Baby Bailey is soooo ADORABLE! Did Milo realy have all of those colors when he was a pup? From your avatar picture he looks like he just has one now is that right?


----------



## HayCarambaMama (Dec 8, 2007)

Oh, my HEART! Bailey is BEAUTIFUL!!! Happy baby! Congratulations Geri!!!!


----------



## pjewel (Apr 11, 2007)

Lilly's mom said:


> Baby Bailey is soooo ADORABLE! Did Milo realy have all of those colors when he was a pup? From your avatar picture he looks like he just has one now is that right?


I changed the avatar so you can see that Milo (who is irish pied) has a lot of black on him. Also recently his head hair is changing to a tan/reddish. It's so cute. But then again I thought he was cute even when he was getting bald.


----------



## ivyagogo (Sep 11, 2007)

Oh wow, he is really beautiful. Congrats!


----------



## marjrc (Jan 13, 2007)

Oh Geri, I am so happy for you and Milo!!!! How exciting!! Your new pup is adorable of course. How can they not be at that age?! It will be great seeing him grow and get along with your sweet Milo. I'm sure things will go very well. 

Yaaaaaaaaaaaayyyyy!!!!!!!


----------



## lulubella (Mar 25, 2008)

Geri,

I just showed my kids the picture of Bailey--they're freaking out!! We all are!

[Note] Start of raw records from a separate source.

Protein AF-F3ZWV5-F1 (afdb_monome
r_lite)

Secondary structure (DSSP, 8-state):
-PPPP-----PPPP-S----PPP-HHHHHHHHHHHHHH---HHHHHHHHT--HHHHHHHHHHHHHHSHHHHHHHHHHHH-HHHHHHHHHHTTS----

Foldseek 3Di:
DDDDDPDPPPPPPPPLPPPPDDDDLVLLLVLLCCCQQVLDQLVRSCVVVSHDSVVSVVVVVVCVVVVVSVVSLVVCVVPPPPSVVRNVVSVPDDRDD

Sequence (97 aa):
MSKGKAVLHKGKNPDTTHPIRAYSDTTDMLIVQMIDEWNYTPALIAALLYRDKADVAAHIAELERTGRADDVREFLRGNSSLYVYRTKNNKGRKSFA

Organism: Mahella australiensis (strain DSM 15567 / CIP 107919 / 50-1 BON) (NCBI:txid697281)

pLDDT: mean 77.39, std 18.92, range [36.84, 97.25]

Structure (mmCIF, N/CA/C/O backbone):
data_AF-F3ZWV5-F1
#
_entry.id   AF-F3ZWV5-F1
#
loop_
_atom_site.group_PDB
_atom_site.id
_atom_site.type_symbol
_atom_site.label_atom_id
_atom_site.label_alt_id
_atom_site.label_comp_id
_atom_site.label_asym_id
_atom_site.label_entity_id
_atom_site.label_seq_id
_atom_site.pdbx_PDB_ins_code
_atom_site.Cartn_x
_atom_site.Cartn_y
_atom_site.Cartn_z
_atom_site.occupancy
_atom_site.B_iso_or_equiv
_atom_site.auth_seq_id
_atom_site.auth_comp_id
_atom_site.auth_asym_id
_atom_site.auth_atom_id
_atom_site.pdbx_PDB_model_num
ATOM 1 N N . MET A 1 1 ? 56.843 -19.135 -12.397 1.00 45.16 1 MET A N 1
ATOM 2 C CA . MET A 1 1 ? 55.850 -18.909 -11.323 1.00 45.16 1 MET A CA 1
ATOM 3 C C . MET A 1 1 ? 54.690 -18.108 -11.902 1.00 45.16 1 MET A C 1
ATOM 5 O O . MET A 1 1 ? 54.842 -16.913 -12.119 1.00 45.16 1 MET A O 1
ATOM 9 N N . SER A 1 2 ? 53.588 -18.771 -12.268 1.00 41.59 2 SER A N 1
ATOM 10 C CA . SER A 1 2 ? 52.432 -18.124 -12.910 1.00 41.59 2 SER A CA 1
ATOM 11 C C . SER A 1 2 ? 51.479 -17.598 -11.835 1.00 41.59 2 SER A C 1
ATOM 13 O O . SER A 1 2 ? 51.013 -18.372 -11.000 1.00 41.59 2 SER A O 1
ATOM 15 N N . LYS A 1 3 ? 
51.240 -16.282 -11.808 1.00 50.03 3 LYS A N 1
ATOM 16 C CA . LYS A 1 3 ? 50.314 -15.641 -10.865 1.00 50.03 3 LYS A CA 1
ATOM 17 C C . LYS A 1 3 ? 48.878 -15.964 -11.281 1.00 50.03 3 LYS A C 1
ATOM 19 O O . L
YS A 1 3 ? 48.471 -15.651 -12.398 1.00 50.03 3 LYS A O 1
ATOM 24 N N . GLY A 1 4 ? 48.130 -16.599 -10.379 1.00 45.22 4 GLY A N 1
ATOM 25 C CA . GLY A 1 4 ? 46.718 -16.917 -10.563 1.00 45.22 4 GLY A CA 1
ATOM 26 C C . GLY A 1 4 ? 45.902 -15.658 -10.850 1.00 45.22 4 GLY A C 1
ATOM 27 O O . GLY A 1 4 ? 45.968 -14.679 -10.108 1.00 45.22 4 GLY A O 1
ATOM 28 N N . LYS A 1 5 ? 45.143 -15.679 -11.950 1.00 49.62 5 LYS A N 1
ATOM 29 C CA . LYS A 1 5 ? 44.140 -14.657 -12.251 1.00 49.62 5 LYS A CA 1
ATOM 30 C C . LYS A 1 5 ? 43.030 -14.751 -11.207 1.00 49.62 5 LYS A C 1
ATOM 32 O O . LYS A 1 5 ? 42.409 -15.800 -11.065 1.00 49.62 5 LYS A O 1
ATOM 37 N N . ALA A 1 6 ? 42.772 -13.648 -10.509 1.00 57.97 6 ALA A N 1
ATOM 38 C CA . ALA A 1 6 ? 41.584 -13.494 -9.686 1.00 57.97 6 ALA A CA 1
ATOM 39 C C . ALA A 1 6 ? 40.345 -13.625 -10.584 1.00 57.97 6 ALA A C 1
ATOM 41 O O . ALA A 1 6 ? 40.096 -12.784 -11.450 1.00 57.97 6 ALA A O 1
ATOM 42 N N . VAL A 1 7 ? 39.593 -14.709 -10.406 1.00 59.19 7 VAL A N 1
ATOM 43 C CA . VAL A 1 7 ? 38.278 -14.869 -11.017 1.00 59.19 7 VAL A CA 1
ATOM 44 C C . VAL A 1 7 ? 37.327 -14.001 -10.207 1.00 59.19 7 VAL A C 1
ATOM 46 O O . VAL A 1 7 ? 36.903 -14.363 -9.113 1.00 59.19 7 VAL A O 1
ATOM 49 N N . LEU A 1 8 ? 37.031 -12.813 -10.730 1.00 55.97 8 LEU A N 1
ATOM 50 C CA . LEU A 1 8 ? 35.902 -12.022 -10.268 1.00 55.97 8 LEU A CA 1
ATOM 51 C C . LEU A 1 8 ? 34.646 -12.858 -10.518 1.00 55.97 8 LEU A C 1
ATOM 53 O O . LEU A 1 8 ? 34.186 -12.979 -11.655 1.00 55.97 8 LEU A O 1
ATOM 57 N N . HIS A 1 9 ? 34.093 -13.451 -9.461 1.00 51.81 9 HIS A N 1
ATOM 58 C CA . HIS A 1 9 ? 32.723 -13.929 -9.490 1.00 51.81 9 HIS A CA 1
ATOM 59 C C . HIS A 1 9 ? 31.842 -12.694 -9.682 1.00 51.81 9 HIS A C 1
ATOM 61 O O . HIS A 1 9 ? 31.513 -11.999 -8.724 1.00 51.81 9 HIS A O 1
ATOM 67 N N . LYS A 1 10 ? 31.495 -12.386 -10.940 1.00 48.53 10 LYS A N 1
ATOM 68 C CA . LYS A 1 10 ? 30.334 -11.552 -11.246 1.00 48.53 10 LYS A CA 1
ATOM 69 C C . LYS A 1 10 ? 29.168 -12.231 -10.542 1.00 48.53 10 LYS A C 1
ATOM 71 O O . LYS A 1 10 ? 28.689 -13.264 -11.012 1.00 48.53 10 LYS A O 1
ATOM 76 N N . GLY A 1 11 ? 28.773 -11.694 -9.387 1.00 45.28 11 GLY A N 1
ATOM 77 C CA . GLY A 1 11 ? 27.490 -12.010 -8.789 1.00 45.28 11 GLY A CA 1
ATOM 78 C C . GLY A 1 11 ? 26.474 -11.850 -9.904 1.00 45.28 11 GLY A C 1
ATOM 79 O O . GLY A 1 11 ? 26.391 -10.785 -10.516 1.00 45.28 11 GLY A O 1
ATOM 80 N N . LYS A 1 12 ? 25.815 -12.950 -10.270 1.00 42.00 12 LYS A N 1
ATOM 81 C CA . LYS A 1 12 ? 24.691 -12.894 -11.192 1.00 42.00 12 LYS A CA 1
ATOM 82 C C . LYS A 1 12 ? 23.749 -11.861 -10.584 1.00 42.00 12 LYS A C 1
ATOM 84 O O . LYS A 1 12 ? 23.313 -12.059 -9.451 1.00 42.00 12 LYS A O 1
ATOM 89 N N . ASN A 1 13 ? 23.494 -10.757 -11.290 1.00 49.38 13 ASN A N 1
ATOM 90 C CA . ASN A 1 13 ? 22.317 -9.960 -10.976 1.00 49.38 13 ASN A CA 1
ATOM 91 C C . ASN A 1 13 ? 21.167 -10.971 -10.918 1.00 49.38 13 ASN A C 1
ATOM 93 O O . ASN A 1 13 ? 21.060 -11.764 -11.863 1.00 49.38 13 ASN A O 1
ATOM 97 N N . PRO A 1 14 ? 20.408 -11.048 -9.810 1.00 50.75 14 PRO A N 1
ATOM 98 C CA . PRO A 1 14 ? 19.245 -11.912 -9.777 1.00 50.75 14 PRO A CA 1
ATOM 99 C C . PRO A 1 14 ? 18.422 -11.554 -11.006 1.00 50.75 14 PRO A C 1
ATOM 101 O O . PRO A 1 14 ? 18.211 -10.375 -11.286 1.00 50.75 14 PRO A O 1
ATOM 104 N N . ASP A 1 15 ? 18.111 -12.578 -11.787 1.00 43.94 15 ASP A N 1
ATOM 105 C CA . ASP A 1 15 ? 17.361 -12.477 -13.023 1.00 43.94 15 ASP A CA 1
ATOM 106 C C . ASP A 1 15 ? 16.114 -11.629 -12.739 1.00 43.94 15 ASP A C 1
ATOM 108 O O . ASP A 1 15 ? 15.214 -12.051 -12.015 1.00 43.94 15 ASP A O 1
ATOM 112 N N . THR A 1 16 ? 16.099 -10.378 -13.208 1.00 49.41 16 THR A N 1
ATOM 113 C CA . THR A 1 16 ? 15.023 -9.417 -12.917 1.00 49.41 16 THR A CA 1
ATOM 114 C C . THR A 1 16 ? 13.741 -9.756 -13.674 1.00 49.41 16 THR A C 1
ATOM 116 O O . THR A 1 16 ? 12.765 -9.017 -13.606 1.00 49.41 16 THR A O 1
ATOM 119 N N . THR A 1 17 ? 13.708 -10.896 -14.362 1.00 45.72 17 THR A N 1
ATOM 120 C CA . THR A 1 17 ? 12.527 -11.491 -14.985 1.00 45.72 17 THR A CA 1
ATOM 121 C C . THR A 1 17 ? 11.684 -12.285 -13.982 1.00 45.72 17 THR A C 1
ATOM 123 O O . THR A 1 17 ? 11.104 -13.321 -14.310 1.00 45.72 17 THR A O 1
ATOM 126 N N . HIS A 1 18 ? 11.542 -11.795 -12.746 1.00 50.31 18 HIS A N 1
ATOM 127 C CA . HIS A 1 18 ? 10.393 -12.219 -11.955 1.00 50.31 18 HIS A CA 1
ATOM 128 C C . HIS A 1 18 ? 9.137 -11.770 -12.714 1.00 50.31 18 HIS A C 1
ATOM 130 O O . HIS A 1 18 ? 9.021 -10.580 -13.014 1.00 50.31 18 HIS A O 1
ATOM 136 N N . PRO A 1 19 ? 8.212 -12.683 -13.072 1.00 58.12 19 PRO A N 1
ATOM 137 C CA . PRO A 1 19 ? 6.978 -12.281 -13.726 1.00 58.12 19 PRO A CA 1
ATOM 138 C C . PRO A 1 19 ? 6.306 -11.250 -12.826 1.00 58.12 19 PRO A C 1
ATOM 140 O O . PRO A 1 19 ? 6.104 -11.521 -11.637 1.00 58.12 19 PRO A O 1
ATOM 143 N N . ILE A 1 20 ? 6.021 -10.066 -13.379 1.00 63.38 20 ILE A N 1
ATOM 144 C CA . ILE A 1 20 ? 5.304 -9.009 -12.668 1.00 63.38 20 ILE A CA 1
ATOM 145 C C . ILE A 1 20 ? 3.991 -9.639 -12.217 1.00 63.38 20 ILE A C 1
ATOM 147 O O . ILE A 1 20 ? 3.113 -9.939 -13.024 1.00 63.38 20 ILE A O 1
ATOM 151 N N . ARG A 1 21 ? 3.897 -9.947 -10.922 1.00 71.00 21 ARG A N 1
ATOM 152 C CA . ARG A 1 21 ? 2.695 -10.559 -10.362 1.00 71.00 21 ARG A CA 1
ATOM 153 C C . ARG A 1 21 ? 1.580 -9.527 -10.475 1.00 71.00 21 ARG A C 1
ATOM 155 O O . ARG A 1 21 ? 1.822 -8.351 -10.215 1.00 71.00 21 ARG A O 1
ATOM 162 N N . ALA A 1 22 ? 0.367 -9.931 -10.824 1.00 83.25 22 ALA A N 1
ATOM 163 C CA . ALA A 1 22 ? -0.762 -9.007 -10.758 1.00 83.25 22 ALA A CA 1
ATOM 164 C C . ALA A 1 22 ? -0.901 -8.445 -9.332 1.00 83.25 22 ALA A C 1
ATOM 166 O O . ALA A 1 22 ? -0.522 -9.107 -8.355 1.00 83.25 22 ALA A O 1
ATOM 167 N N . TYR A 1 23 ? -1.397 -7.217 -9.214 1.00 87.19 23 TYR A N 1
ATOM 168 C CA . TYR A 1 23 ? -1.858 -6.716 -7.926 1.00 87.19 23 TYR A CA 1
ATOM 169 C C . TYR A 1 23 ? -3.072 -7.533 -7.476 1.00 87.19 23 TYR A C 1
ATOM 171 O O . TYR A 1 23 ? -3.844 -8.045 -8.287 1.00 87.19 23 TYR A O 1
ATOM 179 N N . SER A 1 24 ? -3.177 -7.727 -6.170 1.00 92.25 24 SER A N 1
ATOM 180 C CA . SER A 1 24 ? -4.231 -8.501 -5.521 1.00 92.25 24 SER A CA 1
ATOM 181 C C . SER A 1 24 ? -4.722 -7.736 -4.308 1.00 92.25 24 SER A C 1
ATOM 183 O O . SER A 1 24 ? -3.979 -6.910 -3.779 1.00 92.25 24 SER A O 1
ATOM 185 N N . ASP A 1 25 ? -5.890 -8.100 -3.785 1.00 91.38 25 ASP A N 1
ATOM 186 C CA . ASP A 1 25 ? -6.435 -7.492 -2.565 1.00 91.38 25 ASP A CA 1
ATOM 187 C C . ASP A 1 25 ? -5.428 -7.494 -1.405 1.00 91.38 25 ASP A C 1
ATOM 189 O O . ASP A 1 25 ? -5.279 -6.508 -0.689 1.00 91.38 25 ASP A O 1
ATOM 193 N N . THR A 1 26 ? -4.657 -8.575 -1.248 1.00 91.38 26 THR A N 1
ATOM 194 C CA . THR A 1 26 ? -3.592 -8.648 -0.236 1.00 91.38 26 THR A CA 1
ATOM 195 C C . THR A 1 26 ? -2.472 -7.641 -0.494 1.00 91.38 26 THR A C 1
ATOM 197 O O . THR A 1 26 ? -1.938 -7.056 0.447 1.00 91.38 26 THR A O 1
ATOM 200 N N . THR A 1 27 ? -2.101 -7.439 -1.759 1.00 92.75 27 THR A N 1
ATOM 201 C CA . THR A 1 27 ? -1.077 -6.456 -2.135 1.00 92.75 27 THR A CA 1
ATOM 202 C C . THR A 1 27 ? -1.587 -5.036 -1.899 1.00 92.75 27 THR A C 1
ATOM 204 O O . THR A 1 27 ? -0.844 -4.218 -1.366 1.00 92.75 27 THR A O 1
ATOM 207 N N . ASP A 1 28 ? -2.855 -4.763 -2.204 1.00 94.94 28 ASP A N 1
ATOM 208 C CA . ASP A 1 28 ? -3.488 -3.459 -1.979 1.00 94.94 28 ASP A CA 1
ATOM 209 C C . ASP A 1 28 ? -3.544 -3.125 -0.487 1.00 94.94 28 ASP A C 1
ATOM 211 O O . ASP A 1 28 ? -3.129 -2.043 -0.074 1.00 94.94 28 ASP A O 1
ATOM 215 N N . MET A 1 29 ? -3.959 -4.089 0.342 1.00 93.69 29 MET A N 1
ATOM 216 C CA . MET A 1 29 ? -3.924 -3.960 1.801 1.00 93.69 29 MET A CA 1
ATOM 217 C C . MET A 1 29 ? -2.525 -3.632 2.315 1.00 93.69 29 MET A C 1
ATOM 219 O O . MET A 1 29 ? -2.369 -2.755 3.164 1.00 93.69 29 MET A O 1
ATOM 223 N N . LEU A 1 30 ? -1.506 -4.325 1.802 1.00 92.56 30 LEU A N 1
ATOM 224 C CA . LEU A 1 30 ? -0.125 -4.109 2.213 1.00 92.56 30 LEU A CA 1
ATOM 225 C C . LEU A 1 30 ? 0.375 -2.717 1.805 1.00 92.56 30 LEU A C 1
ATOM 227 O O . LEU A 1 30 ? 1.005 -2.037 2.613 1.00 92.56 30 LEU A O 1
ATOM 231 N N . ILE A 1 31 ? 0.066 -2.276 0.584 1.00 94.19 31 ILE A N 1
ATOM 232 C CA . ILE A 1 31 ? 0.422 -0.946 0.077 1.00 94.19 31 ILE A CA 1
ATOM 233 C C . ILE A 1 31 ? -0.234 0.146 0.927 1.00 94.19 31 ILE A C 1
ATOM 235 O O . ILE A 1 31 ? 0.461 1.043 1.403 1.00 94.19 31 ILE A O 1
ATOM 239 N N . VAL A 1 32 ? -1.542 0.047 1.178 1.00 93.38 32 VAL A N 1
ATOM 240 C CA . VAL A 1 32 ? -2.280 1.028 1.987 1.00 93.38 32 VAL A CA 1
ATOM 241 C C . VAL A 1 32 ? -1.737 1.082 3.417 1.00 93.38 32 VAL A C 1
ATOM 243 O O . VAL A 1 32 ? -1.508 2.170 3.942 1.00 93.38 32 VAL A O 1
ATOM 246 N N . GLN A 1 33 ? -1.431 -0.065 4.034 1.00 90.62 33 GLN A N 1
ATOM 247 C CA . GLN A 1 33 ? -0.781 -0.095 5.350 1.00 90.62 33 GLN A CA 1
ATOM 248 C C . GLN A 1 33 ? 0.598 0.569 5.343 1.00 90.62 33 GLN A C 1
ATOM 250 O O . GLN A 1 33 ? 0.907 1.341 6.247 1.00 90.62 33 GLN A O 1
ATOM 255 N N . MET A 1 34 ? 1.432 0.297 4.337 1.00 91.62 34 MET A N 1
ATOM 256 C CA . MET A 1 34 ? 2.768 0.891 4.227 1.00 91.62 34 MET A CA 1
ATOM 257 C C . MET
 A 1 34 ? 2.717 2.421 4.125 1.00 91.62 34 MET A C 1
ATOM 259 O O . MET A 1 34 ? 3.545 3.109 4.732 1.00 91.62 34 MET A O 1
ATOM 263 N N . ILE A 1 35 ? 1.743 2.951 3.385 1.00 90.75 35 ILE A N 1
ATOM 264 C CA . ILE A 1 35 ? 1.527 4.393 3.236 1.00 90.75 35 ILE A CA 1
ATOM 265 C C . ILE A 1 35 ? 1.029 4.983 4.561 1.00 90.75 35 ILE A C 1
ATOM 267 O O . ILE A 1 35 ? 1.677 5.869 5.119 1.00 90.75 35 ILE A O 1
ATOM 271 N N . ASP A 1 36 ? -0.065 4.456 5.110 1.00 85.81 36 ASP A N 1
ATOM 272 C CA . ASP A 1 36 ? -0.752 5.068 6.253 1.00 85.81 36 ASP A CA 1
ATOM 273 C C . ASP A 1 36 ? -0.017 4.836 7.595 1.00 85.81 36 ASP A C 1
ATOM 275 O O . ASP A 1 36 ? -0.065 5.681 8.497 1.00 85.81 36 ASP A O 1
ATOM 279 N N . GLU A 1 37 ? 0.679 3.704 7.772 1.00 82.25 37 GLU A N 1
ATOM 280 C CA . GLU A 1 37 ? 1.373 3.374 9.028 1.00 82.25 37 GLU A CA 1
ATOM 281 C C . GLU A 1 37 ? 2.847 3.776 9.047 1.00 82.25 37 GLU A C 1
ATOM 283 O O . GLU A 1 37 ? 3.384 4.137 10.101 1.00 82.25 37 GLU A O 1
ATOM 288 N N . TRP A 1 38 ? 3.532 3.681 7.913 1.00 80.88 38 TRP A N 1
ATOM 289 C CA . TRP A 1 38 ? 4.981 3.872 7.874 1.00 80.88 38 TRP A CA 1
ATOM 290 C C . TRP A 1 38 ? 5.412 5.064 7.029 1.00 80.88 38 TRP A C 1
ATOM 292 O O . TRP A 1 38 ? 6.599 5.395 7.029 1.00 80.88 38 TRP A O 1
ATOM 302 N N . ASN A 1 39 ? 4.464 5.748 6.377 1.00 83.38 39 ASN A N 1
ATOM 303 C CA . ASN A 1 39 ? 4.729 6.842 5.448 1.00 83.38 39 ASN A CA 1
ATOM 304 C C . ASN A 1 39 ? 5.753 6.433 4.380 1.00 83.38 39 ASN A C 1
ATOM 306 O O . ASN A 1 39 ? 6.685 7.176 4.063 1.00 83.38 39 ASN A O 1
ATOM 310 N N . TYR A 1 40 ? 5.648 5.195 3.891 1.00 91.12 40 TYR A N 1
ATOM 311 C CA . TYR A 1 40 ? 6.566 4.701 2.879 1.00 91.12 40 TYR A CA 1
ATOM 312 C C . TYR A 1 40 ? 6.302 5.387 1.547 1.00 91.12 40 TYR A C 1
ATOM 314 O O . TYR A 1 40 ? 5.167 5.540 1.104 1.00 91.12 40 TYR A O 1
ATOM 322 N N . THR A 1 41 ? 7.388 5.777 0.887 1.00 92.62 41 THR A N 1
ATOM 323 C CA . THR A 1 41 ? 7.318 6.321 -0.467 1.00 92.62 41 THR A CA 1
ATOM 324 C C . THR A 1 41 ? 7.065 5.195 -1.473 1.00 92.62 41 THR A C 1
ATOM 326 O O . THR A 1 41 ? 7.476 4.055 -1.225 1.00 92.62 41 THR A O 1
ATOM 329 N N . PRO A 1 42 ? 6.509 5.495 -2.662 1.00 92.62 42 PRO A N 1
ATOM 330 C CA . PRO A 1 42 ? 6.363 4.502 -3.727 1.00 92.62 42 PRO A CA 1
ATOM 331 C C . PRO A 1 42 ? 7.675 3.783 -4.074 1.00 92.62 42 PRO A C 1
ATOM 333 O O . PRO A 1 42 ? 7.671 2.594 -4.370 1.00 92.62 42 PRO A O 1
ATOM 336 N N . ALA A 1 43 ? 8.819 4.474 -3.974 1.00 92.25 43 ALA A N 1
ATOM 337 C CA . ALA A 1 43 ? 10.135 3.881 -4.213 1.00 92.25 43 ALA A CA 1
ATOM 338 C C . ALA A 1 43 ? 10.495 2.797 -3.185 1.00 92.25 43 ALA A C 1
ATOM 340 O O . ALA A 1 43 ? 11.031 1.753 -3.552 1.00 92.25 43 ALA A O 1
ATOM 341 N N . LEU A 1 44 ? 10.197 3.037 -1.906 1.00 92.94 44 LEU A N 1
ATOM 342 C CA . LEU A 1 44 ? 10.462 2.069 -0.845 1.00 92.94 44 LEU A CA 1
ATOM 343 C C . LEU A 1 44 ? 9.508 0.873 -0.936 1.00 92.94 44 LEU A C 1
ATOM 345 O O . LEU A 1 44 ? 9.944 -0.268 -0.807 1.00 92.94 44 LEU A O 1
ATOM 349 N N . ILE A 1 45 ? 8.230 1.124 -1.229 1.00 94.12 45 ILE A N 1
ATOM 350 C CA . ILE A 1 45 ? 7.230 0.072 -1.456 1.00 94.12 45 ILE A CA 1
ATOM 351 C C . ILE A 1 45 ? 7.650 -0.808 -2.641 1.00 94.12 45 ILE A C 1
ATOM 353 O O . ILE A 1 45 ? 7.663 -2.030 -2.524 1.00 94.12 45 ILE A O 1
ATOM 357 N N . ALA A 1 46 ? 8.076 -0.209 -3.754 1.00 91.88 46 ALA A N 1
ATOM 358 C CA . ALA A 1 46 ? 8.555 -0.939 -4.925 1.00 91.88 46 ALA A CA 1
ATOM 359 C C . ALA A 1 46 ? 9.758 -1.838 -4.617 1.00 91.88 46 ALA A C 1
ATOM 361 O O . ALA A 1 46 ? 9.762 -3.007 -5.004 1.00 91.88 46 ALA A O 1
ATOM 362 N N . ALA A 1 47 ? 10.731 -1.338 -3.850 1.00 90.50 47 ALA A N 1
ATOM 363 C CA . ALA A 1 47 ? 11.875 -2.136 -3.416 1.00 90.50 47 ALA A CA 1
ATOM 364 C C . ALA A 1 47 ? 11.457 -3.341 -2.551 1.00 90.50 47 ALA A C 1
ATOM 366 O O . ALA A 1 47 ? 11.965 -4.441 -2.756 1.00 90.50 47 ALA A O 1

He's too cute to be believed!! I hope they have a similar one due in July or August!!

Susan


----------



## AKathy (Mar 15, 2008)

Oh, is he sweet!!! Waaaa, I want one too!


----------



## juliav (Nov 21, 2006)

Geri,

Congratulations, your new baby is absolutely adorable.


----------



## KristinFusco (Jun 5, 2007)

Geri,

CONGRATULATIONS!!!!! I am so happy for you and Milo! You are a wonderful person and Bailey is lucky to be joining a great mommy and brother!

Hugs!


----------



## Lynn (Jan 2, 2007)

Geri,
He is way tooo cute!!! Lucky you... a new puppy, how exciting! Milo will love him!!


----------



## Colinahavanese (Dec 31, 2007)

Awww Congrats on your new baby. He is just too cute and I love his markings.


----------



## havaluv (Oct 15, 2007)

Yay! Bailey is GORGEOUS! Congratulations!


----------



## pjewel (Apr 11, 2007)

Shelly,

I love that avatar.


----------



## MaddiesMom (Apr 1, 2007)

Oh my, Geri! I *love* Bailey's sweet face! Lucky, lucky you! Congratulations!!


----------



## Doggie Nut (Oct 20, 2006)

CONGRATS GERI ON THE UPCOMING ADDITION! HE IS JUST THE SWEETEST LITTLE THING!!


----------



## DAJsMom (Oct 27, 2006)

Congratulations! What a cutie!


----------



## hartman studio (Feb 14, 2008)

Congragulations Geri!! Bailey is gorgeous.


----------



## havanesebyha (Apr 25, 2007)

Geri Congratulations on your new baby! Bailey is darling and his coloring is so gorgeous!! Now the long wait ~ thanks for sharing your exciting news!! :whoo:


----------



## lolabellblue (Sep 25, 2007)

SO handsome!


----------



## abuelashavanese (Mar 26, 2007)

Geri Congratulations !

Bailey is beautiful and I know he will bring complete joy to you and Milo.


----------



## lfung5 (Jun 30, 2007)

What a doll baby. Congrats!


----------



## Salsa's Mom (Mar 18, 2008)

Congratulations! He is really cute. I love his eyes!


----------



## Me&2Girls (May 11, 2007)

Oh Geri - I just saw the Milo puppy picture - was he beautiful or what? Reminds me of a mini-Bernese Mountain dog - one of my favorite puppies in the whole world.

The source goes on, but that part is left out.